Performance Tests¶

Performance of database drivers depends on many factors. Results may vary depending on hardware, network, settings and data set properties. I strongly suggest making your own performance tests before making any important decisions.

In this sample test I want to compare:

PyODBC
TurbODBC
PyExasol

I use Badoo production Exasol cluster for testing:

20 nodes
800+ CPU cores with hyper-threading
14 Tb of RAM
10 Gb private network connections
1 Gb public network connections

I run three different types of tests:

Fetching “low random” data set using server in the same data center
Fetching “high random” data set using server in the same data center
Fetching data set using local laptop behind VPN and Wifi network (slow network)

I use the default number of rows in the test table: 10 million rows, mixed data types.

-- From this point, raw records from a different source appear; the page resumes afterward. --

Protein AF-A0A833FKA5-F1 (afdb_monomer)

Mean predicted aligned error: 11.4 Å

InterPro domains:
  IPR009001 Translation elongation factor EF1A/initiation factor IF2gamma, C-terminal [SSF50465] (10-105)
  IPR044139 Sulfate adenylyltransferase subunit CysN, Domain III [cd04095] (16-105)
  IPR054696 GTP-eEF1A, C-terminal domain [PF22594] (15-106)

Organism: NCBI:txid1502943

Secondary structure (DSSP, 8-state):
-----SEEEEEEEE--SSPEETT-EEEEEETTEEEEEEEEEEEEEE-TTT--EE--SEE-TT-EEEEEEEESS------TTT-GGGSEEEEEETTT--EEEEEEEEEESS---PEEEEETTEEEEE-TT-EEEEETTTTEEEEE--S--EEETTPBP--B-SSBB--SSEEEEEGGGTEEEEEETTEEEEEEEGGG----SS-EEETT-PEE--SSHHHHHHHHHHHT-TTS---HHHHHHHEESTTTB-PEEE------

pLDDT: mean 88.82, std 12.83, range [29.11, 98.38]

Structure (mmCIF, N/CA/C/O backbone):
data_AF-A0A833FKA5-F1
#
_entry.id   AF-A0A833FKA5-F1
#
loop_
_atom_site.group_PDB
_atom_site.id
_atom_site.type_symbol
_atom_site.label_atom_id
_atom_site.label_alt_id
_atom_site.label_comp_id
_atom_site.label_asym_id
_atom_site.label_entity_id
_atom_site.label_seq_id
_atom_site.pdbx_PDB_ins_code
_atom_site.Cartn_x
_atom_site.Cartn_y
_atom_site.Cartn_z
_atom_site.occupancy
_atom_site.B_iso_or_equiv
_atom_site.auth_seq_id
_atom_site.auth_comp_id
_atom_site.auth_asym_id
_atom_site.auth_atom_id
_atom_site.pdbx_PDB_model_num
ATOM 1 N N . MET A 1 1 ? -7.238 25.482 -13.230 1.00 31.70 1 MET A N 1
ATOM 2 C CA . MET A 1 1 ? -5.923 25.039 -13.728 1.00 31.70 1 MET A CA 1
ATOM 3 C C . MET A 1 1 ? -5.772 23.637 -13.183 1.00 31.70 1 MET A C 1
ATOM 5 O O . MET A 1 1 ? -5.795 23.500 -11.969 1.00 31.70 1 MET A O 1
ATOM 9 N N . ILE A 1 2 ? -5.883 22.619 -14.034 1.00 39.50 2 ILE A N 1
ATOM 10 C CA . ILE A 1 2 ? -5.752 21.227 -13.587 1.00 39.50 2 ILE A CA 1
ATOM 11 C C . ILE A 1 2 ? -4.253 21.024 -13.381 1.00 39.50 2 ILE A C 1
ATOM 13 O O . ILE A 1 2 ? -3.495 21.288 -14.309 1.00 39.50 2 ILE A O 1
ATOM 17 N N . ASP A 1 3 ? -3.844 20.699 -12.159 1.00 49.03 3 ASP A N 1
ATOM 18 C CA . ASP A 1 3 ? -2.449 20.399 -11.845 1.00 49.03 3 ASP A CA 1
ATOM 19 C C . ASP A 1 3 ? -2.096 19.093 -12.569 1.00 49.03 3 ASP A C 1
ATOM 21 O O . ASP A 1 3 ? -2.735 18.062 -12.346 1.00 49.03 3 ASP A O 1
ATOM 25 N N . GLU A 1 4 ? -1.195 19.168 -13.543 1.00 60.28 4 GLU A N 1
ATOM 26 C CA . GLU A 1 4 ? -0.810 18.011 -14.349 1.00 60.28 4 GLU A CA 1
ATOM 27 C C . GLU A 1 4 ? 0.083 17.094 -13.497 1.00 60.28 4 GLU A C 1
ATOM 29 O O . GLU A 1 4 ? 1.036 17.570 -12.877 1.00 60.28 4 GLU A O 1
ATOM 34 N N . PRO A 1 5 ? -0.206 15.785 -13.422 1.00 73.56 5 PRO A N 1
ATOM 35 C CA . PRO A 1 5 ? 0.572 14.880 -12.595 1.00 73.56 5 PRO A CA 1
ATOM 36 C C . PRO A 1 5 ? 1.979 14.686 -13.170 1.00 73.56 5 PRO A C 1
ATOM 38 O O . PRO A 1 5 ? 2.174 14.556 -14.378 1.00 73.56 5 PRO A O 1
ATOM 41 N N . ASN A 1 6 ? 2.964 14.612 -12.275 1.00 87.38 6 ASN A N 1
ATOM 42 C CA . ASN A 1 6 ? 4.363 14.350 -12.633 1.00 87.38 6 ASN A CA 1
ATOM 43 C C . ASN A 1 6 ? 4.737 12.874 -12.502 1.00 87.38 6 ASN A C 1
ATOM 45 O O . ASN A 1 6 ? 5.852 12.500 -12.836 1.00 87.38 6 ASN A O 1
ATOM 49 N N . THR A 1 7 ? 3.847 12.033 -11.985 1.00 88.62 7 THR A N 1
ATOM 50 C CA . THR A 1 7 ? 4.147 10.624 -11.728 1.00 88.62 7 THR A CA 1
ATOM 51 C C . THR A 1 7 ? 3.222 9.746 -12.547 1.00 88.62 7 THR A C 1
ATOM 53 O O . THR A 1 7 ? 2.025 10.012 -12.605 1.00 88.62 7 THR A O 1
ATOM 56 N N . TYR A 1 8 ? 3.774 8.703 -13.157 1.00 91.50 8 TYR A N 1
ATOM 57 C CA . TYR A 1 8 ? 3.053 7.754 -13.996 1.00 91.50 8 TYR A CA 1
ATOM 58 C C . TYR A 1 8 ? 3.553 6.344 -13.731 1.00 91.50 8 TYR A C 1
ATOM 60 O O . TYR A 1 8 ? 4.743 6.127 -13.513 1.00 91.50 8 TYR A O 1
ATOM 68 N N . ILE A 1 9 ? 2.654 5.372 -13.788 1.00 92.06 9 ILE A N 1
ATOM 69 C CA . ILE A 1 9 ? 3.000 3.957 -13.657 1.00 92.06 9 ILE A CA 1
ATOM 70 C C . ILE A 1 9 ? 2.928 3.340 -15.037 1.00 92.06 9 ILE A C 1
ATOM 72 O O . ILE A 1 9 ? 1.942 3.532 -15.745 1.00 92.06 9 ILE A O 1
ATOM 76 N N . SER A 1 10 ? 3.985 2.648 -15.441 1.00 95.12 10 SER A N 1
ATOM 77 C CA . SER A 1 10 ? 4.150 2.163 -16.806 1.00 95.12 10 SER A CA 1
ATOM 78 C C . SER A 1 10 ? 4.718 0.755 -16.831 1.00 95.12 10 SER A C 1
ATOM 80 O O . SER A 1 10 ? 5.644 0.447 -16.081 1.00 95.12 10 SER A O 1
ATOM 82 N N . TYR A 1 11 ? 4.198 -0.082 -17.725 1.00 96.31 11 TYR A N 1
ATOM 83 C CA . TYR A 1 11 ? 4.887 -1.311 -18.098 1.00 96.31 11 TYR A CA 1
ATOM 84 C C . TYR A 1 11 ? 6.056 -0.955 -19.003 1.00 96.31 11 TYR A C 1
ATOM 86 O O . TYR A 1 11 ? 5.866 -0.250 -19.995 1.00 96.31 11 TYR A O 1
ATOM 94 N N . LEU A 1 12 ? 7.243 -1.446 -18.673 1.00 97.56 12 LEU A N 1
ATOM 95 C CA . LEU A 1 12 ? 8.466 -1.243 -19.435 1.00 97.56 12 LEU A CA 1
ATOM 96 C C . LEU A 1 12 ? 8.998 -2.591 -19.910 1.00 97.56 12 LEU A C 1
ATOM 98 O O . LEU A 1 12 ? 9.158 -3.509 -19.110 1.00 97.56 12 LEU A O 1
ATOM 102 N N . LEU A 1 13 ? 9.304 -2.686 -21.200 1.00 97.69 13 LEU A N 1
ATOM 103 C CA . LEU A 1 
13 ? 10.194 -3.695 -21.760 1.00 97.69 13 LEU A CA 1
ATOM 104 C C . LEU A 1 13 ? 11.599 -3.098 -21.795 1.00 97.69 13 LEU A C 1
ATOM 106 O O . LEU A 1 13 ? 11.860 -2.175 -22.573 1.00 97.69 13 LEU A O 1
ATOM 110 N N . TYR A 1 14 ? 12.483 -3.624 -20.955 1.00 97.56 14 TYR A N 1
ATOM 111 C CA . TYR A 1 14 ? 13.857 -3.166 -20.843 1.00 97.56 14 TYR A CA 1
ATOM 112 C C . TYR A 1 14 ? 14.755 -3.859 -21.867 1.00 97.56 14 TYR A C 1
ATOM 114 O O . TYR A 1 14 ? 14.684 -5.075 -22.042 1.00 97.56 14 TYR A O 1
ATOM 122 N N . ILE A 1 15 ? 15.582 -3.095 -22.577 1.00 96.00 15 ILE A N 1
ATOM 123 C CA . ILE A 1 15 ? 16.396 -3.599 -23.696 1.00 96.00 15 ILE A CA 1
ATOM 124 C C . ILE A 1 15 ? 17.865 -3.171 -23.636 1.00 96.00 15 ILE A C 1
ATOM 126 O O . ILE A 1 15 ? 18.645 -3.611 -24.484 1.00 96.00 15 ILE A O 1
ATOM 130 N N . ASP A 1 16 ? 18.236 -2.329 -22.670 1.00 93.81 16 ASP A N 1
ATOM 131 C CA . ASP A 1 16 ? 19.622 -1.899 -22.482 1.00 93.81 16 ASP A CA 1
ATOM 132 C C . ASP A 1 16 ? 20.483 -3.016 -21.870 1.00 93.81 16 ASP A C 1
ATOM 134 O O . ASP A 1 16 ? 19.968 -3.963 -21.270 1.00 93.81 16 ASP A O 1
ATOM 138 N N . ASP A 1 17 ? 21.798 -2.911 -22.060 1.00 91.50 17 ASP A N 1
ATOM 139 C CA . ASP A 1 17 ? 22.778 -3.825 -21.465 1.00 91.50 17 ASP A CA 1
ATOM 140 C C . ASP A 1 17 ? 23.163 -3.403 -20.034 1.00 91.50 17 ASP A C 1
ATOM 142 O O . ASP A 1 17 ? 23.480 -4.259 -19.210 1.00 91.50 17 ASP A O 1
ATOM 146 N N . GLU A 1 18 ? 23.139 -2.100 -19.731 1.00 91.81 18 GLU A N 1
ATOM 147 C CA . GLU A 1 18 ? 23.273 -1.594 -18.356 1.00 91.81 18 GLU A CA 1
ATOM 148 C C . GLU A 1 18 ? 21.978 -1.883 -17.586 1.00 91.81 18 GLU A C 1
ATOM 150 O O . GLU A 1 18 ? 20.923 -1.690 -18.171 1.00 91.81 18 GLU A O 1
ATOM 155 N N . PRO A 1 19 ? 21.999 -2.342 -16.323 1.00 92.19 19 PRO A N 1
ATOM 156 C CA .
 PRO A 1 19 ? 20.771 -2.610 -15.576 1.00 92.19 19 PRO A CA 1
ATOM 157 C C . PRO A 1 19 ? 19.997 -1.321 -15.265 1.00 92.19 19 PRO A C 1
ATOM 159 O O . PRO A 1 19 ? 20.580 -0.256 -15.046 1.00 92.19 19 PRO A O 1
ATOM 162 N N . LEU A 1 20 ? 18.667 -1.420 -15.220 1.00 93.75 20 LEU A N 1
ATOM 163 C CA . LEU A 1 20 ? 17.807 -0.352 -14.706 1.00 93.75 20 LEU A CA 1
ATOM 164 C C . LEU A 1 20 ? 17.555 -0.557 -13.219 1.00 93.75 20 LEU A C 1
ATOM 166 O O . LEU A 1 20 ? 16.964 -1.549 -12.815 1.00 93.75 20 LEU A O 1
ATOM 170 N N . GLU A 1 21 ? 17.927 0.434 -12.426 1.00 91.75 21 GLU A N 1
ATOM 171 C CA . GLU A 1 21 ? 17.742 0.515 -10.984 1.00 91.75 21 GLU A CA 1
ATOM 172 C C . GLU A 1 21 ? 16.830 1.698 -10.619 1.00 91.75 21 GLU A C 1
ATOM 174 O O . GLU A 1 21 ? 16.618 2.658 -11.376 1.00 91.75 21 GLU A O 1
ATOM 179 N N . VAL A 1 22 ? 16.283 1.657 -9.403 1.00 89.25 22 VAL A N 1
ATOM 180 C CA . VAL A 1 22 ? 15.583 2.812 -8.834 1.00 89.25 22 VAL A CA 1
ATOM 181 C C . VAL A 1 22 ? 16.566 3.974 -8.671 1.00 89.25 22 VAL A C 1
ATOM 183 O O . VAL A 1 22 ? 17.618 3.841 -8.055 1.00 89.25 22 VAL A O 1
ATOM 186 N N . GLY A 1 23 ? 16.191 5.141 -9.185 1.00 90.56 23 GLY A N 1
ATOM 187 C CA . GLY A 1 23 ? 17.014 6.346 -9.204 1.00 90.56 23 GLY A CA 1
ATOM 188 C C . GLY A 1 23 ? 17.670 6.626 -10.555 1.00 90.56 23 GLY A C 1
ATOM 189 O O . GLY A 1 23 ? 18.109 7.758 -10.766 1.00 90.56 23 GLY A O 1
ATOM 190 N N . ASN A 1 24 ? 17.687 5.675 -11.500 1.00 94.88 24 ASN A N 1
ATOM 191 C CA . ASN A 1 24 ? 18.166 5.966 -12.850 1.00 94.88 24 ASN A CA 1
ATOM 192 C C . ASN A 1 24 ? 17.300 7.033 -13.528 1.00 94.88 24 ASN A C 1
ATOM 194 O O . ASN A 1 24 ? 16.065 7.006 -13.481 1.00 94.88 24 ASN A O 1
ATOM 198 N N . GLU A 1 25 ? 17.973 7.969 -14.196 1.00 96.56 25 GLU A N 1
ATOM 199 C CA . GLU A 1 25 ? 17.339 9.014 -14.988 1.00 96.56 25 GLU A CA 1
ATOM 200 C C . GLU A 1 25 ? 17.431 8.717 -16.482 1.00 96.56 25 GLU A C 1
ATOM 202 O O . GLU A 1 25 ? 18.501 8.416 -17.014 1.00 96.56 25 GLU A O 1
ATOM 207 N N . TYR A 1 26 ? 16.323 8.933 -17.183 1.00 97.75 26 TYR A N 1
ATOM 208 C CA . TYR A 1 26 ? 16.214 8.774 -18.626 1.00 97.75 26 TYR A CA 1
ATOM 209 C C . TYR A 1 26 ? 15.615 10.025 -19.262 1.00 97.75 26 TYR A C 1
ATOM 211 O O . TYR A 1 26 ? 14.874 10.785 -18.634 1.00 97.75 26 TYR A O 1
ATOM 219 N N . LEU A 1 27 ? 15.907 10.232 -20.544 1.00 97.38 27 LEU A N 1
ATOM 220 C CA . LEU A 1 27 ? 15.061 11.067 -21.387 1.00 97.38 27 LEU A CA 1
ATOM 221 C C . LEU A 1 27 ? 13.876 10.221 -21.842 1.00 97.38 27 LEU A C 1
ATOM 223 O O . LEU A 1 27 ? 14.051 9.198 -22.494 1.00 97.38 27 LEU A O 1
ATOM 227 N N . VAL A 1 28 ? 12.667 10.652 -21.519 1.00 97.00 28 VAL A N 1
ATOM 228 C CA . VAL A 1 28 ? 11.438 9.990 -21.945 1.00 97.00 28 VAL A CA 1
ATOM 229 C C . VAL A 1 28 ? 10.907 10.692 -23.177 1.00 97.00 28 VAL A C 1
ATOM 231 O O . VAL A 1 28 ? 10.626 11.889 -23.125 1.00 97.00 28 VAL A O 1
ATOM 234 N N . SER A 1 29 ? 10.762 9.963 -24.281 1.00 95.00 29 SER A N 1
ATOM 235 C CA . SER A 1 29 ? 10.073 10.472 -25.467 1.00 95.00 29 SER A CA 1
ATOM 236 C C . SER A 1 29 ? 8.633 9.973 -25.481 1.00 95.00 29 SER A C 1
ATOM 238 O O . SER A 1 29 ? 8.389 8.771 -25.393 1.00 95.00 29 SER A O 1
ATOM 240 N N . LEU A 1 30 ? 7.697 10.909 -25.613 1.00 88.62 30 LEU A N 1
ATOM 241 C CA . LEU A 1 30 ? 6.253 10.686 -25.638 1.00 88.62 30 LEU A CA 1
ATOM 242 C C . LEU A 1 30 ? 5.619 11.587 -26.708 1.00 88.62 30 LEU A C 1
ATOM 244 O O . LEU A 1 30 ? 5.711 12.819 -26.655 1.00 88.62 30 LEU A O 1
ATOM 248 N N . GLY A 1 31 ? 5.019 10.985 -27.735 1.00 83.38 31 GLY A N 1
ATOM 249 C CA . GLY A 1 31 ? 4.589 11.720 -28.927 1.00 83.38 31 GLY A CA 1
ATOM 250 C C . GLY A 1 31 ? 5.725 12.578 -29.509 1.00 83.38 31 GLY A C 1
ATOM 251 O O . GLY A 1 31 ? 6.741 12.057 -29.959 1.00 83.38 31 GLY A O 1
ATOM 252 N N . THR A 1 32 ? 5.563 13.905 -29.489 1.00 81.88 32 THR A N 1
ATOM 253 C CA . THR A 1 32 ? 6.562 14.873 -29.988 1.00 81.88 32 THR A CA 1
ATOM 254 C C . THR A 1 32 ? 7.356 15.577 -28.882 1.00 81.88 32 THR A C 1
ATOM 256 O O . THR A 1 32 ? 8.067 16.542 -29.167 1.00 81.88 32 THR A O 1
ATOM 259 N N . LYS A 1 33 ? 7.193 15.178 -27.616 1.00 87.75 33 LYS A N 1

I measure total rounded execution time in seconds using the time command in bash.

Results¶

Test	Low random	High random	Slow network
PyODBC - fetchall	106	107
TurbODBC - fetchall	56	55
PyExasol - fetchall	32	39	126
PyExasol - fetchall+zlib			92
TurbODBC - fetchallnumpy	15	15
TurbODBC - fetchallarrow	14	14
PyExasol - export_to_pandas	11	21	77
PyExasol - export_to_pandas+zlib	28	53	29
PyExasol - export_parallel	5	7

Conclusions¶

PyODBC performance is trash (no surprise).
PyExasol standard fetching is faster than TurbODBC, but it happens mostly due to fewer ops with Python objects and due to zip() magic.
TurbODBC optimized fetching as numpy or arrow is very efficient and consistent, well done!
PyExasol export to pandas performance may vary depending on the randomness of the data set. It highly depends on pandas CSV reader.
PyExasol fetch and export with ZLIB compression is very good for slow network scenarios, but it is bad for fast networks.
PyExasol parallel export beats everything else because it fully utilizes multiple CPU cores.

How to Run Your Own Test¶

I strongly encourage you to run your own performance tests. You may use test scripts provided with PyExasol as the starting point. Make sure to use your production Exasol cluster for tests. Please do not use Exasol running in Docker locally, it eliminates the whole point of testing.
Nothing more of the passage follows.